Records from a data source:
● ● ● ● ● ● ●

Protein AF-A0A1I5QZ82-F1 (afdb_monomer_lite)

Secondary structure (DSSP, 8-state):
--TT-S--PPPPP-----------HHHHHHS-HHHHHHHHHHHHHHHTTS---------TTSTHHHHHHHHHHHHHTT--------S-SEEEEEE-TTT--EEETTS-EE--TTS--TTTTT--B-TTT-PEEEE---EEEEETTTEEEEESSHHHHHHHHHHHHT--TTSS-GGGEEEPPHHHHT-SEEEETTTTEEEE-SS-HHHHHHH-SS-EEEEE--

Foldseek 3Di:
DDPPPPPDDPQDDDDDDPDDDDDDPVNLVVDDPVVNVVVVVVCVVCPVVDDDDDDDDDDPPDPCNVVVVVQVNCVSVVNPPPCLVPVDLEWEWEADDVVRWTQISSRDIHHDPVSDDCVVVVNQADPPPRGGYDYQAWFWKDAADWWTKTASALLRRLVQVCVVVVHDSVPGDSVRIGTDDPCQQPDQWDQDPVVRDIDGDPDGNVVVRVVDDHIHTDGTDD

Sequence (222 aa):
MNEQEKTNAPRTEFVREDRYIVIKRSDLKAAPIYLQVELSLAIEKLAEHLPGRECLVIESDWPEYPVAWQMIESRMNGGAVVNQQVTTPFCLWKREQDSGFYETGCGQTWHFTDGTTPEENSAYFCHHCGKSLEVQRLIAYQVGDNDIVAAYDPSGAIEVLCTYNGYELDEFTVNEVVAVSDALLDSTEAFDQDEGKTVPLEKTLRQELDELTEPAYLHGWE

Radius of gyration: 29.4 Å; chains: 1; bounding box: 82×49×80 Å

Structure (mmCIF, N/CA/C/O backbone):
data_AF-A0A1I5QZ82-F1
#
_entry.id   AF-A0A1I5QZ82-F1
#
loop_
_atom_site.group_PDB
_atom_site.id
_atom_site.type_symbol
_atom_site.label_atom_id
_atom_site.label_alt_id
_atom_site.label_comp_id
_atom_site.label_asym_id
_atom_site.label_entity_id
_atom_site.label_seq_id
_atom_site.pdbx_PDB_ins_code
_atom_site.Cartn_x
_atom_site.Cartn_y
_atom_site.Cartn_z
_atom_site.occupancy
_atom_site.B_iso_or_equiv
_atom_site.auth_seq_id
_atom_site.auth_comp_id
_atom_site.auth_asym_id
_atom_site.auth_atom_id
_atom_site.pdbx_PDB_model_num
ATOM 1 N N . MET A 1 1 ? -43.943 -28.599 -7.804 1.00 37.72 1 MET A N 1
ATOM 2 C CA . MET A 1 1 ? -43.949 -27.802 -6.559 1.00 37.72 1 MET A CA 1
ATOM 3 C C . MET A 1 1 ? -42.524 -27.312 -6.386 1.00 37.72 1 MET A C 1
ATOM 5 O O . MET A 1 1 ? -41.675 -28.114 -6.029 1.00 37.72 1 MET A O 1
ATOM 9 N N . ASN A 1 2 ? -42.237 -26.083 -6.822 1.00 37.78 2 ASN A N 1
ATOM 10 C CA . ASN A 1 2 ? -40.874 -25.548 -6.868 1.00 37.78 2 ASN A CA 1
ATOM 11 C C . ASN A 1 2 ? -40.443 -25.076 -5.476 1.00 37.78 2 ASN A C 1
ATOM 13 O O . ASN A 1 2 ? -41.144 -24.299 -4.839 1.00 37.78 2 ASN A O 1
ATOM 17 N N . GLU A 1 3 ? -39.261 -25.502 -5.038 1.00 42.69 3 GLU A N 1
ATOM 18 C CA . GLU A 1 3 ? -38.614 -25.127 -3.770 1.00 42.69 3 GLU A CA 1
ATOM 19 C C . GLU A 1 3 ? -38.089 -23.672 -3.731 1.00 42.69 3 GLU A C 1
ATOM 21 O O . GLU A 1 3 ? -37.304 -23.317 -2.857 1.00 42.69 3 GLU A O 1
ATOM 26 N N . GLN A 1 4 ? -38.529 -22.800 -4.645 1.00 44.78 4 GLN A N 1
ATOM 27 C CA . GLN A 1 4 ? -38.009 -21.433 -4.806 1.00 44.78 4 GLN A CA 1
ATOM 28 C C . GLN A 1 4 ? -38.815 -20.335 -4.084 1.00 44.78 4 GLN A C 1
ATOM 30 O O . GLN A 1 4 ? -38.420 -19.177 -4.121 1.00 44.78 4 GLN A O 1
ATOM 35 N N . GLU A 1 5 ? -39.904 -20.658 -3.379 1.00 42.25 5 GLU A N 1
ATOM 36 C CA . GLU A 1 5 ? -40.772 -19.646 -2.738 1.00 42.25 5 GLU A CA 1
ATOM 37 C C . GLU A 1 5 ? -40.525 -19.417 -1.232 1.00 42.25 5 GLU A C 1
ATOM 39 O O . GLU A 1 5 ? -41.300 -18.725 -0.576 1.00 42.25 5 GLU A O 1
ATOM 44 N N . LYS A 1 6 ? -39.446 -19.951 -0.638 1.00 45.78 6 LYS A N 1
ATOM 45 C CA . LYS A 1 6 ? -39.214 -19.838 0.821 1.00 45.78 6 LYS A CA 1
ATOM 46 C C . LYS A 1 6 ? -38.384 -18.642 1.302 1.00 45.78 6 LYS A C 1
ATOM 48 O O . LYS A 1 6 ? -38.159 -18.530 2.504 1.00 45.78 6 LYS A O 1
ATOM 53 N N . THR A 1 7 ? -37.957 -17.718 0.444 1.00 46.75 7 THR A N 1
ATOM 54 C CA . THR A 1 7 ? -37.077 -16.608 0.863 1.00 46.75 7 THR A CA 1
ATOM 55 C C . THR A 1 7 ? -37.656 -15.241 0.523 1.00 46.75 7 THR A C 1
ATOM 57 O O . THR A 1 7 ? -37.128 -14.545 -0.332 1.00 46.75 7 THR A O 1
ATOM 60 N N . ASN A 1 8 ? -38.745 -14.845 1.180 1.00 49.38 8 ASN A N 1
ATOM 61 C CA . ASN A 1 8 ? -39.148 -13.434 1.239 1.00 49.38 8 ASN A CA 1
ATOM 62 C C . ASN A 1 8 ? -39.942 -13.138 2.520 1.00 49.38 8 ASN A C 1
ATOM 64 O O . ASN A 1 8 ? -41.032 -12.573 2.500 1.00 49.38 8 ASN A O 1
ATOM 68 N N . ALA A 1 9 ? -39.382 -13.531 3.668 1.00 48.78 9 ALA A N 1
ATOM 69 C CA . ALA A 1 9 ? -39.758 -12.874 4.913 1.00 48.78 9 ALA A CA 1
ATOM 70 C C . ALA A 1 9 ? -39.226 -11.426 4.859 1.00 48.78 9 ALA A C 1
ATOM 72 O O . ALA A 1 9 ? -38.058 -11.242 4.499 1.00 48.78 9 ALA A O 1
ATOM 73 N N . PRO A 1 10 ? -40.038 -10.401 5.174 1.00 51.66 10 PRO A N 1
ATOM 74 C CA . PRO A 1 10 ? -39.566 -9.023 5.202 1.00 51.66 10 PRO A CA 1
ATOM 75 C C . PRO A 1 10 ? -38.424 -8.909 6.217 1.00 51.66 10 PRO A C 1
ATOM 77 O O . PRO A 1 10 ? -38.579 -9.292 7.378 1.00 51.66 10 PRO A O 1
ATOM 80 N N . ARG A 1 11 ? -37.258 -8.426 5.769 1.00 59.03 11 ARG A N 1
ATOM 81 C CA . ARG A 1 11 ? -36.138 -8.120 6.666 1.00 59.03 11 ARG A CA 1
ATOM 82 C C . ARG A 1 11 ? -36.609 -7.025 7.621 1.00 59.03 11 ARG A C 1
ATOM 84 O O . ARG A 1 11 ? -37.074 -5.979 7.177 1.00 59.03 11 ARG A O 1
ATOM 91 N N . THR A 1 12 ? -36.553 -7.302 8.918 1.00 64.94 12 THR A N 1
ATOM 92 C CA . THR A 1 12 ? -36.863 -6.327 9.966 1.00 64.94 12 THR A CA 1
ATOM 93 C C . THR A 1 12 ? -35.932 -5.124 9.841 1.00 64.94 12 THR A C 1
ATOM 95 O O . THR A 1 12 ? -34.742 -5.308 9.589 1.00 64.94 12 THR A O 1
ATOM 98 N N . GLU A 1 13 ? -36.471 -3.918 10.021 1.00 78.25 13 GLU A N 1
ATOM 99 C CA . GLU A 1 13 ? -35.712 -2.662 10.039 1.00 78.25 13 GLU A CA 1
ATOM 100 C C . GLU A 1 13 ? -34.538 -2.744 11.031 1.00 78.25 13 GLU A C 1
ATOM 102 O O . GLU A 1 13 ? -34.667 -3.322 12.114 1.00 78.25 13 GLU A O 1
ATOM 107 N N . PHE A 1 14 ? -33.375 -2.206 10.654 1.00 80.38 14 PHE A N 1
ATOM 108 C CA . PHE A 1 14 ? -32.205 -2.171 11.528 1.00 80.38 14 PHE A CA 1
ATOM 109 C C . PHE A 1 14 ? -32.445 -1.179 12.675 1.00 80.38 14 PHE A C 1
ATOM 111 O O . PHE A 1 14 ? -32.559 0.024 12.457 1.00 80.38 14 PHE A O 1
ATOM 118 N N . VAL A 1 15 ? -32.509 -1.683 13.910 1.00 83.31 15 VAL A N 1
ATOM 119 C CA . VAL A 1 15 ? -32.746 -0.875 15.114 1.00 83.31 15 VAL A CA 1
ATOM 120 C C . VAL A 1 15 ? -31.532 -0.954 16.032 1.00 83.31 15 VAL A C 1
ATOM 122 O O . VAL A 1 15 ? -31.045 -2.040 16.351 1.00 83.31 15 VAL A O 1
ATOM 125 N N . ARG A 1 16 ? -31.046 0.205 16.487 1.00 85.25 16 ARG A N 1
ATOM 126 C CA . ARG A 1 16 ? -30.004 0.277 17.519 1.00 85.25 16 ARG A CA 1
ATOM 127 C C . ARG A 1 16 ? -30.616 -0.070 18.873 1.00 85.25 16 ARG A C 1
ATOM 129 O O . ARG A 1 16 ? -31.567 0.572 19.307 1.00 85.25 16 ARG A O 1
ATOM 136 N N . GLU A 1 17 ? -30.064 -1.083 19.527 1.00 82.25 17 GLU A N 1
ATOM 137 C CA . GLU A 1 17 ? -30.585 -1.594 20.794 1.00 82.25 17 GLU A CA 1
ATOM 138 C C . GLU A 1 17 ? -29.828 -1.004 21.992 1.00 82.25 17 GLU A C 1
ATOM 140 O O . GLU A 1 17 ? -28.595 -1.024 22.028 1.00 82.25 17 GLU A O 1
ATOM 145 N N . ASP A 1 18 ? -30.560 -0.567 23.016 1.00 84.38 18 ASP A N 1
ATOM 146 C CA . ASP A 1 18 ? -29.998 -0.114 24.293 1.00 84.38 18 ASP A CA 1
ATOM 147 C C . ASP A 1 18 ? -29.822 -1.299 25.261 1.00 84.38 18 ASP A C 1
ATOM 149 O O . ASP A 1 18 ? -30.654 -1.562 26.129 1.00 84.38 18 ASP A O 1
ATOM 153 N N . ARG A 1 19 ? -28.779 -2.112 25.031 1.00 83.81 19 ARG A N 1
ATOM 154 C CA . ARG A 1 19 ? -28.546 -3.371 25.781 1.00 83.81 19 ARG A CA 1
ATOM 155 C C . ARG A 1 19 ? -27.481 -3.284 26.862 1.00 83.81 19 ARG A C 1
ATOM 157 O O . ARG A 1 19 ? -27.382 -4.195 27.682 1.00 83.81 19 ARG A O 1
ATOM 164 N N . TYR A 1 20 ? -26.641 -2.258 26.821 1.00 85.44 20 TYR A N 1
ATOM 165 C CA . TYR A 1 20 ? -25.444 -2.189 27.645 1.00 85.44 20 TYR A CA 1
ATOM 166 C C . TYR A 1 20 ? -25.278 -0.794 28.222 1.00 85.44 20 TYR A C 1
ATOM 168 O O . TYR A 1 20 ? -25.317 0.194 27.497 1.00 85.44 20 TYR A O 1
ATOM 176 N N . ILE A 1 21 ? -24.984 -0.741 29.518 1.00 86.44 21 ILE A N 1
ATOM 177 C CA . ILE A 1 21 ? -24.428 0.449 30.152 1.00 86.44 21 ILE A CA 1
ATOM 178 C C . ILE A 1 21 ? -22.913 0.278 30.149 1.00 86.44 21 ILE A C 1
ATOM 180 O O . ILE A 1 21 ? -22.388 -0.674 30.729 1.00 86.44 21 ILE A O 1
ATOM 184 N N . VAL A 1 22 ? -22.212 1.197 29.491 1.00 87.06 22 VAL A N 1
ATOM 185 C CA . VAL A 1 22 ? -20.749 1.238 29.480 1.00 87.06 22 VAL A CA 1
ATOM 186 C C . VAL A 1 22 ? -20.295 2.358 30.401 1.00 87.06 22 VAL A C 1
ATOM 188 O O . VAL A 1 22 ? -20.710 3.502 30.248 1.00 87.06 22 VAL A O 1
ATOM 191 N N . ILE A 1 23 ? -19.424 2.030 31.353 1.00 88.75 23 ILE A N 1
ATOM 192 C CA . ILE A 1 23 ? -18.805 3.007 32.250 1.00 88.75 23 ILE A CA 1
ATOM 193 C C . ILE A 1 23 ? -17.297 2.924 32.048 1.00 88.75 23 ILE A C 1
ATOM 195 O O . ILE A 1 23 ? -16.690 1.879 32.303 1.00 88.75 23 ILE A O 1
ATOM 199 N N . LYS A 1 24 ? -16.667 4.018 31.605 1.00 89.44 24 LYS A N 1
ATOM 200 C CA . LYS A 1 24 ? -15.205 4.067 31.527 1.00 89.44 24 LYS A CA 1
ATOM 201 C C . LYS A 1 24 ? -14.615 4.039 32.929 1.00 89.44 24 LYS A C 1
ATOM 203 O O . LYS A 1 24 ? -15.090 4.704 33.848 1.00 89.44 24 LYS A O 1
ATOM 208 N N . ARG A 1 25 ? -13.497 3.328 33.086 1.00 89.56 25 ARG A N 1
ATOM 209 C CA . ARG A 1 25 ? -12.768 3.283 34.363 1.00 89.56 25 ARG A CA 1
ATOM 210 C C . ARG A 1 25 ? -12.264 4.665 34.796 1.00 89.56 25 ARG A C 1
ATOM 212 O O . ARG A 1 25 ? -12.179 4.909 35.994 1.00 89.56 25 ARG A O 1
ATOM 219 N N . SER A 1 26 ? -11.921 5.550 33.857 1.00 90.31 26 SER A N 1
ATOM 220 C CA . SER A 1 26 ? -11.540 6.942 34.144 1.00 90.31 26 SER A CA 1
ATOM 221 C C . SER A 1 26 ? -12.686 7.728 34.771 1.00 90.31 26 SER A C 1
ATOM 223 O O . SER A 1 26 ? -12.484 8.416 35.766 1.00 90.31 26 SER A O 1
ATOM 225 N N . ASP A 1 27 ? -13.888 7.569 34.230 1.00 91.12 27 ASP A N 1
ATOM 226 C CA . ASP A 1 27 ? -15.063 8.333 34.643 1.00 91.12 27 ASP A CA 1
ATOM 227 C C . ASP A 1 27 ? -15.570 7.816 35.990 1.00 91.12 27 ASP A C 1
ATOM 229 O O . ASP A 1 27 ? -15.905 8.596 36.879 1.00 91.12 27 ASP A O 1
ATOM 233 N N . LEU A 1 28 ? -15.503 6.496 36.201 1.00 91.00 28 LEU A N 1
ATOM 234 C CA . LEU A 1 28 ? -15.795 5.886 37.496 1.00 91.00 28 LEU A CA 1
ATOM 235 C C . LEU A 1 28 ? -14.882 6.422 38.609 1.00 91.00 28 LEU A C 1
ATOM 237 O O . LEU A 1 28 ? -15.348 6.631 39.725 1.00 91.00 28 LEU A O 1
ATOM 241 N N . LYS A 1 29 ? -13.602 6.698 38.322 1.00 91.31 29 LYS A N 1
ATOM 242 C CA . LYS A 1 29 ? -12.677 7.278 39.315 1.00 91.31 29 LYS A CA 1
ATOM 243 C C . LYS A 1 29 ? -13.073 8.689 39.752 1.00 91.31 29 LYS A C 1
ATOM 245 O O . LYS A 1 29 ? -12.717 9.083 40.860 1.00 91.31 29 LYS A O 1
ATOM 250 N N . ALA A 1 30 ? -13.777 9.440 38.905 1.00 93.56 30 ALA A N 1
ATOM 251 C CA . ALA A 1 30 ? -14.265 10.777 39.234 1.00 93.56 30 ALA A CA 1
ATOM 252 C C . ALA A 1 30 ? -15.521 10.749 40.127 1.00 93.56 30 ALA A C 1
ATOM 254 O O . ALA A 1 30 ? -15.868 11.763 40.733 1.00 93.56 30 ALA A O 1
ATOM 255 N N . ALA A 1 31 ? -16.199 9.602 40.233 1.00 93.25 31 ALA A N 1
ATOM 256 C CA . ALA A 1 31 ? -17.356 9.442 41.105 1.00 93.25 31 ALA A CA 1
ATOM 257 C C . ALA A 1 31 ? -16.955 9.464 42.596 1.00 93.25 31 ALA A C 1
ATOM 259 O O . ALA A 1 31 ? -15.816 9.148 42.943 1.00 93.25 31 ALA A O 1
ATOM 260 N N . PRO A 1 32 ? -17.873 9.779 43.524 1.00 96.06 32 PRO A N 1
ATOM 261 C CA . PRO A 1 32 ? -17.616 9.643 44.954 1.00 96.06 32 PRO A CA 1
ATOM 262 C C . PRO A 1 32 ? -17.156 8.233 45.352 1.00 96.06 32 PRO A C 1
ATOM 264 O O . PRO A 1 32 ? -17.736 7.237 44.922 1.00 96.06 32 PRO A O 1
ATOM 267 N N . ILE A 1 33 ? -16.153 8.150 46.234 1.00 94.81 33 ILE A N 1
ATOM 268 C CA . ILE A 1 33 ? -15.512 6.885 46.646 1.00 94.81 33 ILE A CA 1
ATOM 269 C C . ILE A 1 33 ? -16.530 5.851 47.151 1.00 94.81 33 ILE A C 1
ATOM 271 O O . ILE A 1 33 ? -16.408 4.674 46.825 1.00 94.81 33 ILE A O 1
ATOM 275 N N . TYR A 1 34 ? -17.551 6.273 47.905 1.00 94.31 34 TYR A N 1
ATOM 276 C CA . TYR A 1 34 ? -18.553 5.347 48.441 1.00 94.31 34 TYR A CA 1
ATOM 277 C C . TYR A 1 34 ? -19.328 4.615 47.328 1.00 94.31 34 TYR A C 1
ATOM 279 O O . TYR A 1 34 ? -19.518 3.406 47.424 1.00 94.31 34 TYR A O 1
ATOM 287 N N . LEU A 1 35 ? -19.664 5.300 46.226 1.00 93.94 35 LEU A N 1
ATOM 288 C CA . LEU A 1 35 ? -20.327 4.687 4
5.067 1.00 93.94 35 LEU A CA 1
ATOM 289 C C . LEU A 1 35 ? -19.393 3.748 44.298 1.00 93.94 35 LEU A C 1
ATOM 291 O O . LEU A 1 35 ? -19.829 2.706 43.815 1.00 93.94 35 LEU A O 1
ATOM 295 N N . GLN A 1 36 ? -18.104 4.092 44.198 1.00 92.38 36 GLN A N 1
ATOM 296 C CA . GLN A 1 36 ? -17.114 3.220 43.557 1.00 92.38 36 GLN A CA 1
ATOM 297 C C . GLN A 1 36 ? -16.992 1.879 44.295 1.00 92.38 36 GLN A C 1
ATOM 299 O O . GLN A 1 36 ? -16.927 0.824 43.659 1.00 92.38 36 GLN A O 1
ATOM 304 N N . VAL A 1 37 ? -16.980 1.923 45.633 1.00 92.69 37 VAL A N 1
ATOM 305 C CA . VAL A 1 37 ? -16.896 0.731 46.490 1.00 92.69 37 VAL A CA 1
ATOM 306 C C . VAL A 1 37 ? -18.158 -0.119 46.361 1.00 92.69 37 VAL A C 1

● ● ● ● ● ● ●

Both the line containing "ATOM 91 N N" and the line containing "ATOM 93 C C" belong in the answer. Print them and every line above that falls between them exactly, and no others.

ATOM 91 N N . THR A 1 12 ? -36.553 -7.302 8.918 1.00 64.94 12 THR A N 1
ATOM 92 C CA . THR A 1 12 ? -36.863 -6.327 9.966 1.00 64.94 12 THR A CA 1
ATOM 93 C C . THR A 1 12 ? -35.932 -5.124 9.841 1.00 64.94 12 THR A C 1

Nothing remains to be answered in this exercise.